[Stored items from a collection]
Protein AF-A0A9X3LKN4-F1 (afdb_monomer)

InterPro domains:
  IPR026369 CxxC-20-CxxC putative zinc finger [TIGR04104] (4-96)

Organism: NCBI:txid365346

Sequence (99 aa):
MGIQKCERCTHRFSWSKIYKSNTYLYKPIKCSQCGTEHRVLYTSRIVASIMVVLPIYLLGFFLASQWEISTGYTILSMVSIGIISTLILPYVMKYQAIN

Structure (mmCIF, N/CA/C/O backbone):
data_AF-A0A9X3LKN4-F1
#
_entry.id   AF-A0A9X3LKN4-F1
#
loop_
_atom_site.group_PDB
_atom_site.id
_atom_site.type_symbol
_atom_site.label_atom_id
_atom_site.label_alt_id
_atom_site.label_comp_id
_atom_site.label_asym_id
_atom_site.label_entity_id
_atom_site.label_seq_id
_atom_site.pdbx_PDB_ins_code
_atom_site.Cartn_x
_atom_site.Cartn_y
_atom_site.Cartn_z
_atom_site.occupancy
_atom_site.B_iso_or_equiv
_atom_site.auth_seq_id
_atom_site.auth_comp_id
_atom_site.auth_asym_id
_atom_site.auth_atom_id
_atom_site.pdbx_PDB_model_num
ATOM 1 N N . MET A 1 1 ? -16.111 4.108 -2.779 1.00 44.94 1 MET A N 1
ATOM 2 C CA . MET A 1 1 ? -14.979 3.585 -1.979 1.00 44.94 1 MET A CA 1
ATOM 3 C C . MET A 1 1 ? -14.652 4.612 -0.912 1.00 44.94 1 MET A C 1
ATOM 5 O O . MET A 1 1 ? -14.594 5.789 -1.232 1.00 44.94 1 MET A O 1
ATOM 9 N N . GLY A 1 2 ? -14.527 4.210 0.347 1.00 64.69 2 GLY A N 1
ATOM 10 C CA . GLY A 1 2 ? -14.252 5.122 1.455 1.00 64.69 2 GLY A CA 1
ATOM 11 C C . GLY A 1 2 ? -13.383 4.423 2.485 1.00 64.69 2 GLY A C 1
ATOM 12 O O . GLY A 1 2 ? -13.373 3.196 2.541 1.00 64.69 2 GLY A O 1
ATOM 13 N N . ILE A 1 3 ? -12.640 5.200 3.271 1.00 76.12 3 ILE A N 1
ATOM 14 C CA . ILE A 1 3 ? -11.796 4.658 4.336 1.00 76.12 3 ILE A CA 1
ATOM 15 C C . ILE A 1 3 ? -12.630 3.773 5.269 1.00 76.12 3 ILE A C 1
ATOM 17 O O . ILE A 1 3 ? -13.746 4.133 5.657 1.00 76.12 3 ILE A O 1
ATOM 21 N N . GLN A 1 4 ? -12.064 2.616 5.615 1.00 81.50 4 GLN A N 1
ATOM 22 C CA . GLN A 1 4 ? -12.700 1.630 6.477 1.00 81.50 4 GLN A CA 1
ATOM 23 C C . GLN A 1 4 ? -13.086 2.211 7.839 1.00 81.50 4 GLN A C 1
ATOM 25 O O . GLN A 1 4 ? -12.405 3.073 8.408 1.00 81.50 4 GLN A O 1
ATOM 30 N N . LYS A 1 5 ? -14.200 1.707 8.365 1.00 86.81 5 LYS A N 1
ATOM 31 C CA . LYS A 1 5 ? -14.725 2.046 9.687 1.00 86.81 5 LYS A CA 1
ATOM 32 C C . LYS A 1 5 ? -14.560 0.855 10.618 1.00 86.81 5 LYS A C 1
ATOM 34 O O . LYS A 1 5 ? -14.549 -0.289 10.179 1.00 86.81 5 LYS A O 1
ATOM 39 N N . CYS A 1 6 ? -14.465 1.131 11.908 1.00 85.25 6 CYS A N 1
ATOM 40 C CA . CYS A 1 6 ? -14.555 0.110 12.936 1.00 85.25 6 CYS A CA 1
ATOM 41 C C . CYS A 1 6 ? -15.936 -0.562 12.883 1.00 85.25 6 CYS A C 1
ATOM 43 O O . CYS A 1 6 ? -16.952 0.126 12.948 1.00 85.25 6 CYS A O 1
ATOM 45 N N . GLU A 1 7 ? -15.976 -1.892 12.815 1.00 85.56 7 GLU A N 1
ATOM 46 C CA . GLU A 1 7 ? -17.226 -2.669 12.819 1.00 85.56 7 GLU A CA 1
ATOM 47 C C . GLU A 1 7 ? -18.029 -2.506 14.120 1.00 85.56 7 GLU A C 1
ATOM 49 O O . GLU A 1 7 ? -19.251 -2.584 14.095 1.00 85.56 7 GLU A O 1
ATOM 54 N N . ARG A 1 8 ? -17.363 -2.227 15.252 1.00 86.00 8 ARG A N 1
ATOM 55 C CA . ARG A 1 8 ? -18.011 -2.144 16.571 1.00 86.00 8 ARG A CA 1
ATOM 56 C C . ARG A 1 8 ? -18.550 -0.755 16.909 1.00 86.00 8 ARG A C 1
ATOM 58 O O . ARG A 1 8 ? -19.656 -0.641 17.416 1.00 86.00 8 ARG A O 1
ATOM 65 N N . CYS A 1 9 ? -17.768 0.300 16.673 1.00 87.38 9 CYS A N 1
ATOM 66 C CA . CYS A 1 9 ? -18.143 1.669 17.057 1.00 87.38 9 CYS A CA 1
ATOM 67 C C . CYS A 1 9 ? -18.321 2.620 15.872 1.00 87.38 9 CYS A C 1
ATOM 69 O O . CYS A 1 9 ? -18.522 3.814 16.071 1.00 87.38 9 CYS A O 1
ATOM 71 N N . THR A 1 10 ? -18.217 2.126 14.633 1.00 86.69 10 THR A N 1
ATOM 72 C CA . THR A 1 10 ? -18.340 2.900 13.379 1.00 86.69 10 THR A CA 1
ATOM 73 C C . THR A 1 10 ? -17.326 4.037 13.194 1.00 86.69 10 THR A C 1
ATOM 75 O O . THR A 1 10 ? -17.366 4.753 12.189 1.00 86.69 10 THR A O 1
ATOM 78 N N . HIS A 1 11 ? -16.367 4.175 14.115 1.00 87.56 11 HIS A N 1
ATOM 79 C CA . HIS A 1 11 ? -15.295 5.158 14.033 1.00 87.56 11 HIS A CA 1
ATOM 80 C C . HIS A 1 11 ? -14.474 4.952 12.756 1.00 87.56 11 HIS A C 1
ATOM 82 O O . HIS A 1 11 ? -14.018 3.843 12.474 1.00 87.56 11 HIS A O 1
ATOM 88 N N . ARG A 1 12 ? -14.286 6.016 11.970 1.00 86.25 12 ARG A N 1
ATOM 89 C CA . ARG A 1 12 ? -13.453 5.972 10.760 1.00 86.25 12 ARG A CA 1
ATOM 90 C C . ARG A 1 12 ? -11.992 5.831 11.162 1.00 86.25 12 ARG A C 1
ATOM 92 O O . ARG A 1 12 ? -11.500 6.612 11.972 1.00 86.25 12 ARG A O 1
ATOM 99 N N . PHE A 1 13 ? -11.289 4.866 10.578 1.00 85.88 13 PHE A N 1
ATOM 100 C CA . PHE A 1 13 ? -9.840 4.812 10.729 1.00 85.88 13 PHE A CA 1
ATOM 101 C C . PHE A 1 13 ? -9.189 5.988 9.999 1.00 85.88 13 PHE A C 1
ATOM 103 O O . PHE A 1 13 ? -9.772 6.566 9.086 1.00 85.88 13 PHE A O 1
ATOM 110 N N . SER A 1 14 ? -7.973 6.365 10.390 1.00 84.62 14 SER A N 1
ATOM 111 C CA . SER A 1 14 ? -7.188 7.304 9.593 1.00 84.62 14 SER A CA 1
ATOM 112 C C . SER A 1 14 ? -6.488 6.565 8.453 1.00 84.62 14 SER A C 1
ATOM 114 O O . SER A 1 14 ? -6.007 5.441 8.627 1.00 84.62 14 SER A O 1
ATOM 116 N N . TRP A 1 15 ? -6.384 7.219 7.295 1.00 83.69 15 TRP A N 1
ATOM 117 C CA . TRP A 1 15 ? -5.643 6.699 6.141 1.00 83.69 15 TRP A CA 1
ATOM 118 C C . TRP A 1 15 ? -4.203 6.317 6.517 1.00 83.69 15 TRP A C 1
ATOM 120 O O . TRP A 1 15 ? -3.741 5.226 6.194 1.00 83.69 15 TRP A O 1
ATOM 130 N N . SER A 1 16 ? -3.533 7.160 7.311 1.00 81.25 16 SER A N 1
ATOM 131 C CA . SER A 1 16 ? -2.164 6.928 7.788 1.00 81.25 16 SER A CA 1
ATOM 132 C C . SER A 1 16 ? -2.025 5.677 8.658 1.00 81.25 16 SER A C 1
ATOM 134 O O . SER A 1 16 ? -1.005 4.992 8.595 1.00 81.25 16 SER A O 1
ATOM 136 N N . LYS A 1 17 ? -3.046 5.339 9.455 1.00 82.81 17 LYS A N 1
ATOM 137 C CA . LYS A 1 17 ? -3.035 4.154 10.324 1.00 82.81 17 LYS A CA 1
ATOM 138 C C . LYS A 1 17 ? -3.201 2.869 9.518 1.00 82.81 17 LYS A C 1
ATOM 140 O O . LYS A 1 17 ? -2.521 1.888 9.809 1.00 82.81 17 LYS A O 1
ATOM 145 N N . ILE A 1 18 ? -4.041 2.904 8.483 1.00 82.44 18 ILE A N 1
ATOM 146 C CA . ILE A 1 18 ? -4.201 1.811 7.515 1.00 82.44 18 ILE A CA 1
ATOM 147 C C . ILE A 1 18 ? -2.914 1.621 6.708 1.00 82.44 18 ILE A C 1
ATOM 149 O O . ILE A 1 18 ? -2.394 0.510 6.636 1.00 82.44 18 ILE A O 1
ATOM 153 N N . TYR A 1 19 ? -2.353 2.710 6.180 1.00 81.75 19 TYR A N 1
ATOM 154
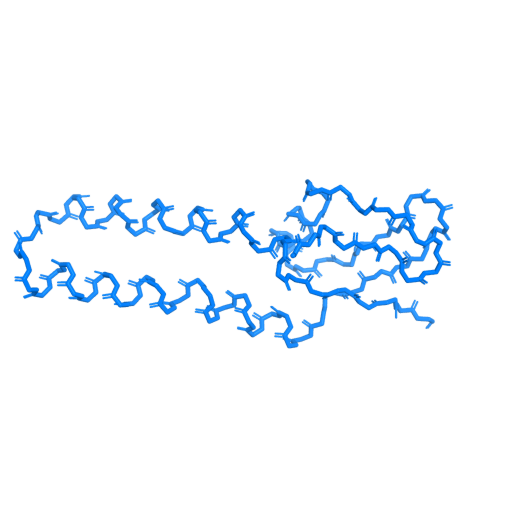 C CA . TYR A 1 19 ? -1.094 2.680 5.442 1.00 81.75 19 TYR A CA 1
ATOM 155 C C . TYR A 1 19 ? 0.041 2.095 6.293 1.00 81.75 19 TYR A C 1
ATOM 157 O O . TYR A 1 19 ? 0.674 1.124 5.891 1.00 81.75 19 TYR A O 1
ATOM 165 N N . LYS A 1 20 ? 0.228 2.591 7.525 1.00 82.50 20 LYS A N 1
ATOM 166 C CA . LYS A 1 20 ? 1.253 2.081 8.447 1.00 82.50 20 LYS A CA 1
ATOM 167 C C . LYS A 1 20 ? 1.038 0.605 8.792 1.00 82.50 20 LYS A C 1
ATOM 169 O O . LYS A 1 20 ? 1.999 -0.153 8.816 1.00 82.50 20 LYS A O 1
ATOM 174 N N . SER A 1 21 ? -0.203 0.183 9.033 1.00 82.38 21 SER A N 1
ATOM 175 C CA . SER A 1 21 ? -0.539 -1.232 9.253 1.00 82.38 21 SER A CA 1
ATOM 176 C C . SER A 1 21 ? -0.104 -2.104 8.076 1.00 82.38 21 SER A C 1
ATOM 178 O O . SER A 1 21 ? 0.510 -3.147 8.287 1.00 82.38 21 SER A O 1
ATOM 180 N N . ASN A 1 22 ? -0.356 -1.649 6.849 1.00 77.75 22 ASN A N 1
ATOM 181 C CA . ASN A 1 22 ? 0.028 -2.359 5.638 1.00 77.75 22 ASN A CA 1
ATOM 182 C C . ASN A 1 22 ? 1.548 -2.434 5.451 1.00 77.75 22 ASN A C 1
ATOM 184 O O . ASN A 1 22 ? 2.076 -3.515 5.207 1.00 77.75 22 ASN A O 1
ATOM 188 N N . THR A 1 23 ? 2.258 -1.314 5.627 1.00 77.38 23 THR A N 1
ATOM 189 C CA . THR A 1 23 ? 3.725 -1.255 5.499 1.00 77.38 23 THR A CA 1
ATOM 190 C C . THR A 1 23 ? 4.435 -2.102 6.561 1.00 77.38 23 THR A C 1
ATOM 192 O O . THR A 1 23 ? 5.465 -2.704 6.277 1.00 77.38 23 THR A O 1
ATOM 195 N N . TYR A 1 24 ? 3.875 -2.216 7.770 1.00 80.88 24 TYR A N 1
ATOM 196 C CA . TYR A 1 24 ? 4.396 -3.073 8.843 1.00 80.88 24 TYR A CA 1
ATOM 197 C C . TYR A 1 24 ? 3.780 -4.486 8.814 1.00 80.88 24 TYR A C 1
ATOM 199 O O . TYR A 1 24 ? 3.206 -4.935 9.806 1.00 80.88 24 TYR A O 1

== What to work on ==
Going by the data above, give back only the lines from the one containing "ATOM 134 O O" through the one containing "ATOM 165 N N", exactly as they stand, both ends included and no images.

== Finished task ==
ATOM 134 O O . SER A 1 16 ? -1.005 4.992 8.595 1.00 81.25 16 SER A O 1
ATOM 136 N N . LYS A 1 17 ? -3.046 5.339 9.455 1.00 82.81 17 LYS A N 1
ATOM 137 C CA . LYS A 1 17 ? -3.035 4.154 10.324 1.00 82.81 17 LYS A CA 1
ATOM 138 C C . LYS A 1 17 ? -3.201 2.869 9.518 1.00 82.81 17 LYS A C 1
ATOM 140 O O . LYS A 1 17 ? -2.521 1.888 9.809 1.00 82.81 17 LYS A O 1
ATOM 145 N N . ILE A 1 18 ? -4.041 2.904 8.483 1.00 82.44 18 ILE A N 1
ATOM 146 C CA . ILE A 1 18 ? -4.201 1.811 7.515 1.00 82.44 18 ILE A CA 1
ATOM 147 C C . ILE A 1 18 ? -2.914 1.621 6.708 1.00 82.44 18 ILE A C 1
ATOM 149 O O . ILE A 1 18 ? -2.394 0.510 6.636 1.00 82.44 18 ILE A O 1
ATOM 153 N N . TYR A 1 19 ? -2.353 2.710 6.180 1.00 81.75 19 TYR A N 1
ATOM 154
 C CA . TYR A 1 19 ? -1.094 2.680 5.442 1.00 81.75 19 TYR A CA 1
ATOM 155 C C . TYR A 1 19 ? 0.041 2.095 6.293 1.00 81.75 19 TYR A C 1
ATOM 157 O O . TYR A 1 19 ? 0.674 1.124 5.891 1.00 81.75 19 TYR A O 1
ATOM 165 N N . LYS A 1 20 ? 0.228 2.591 7.525 1.00 82.50 20 LYS A N 1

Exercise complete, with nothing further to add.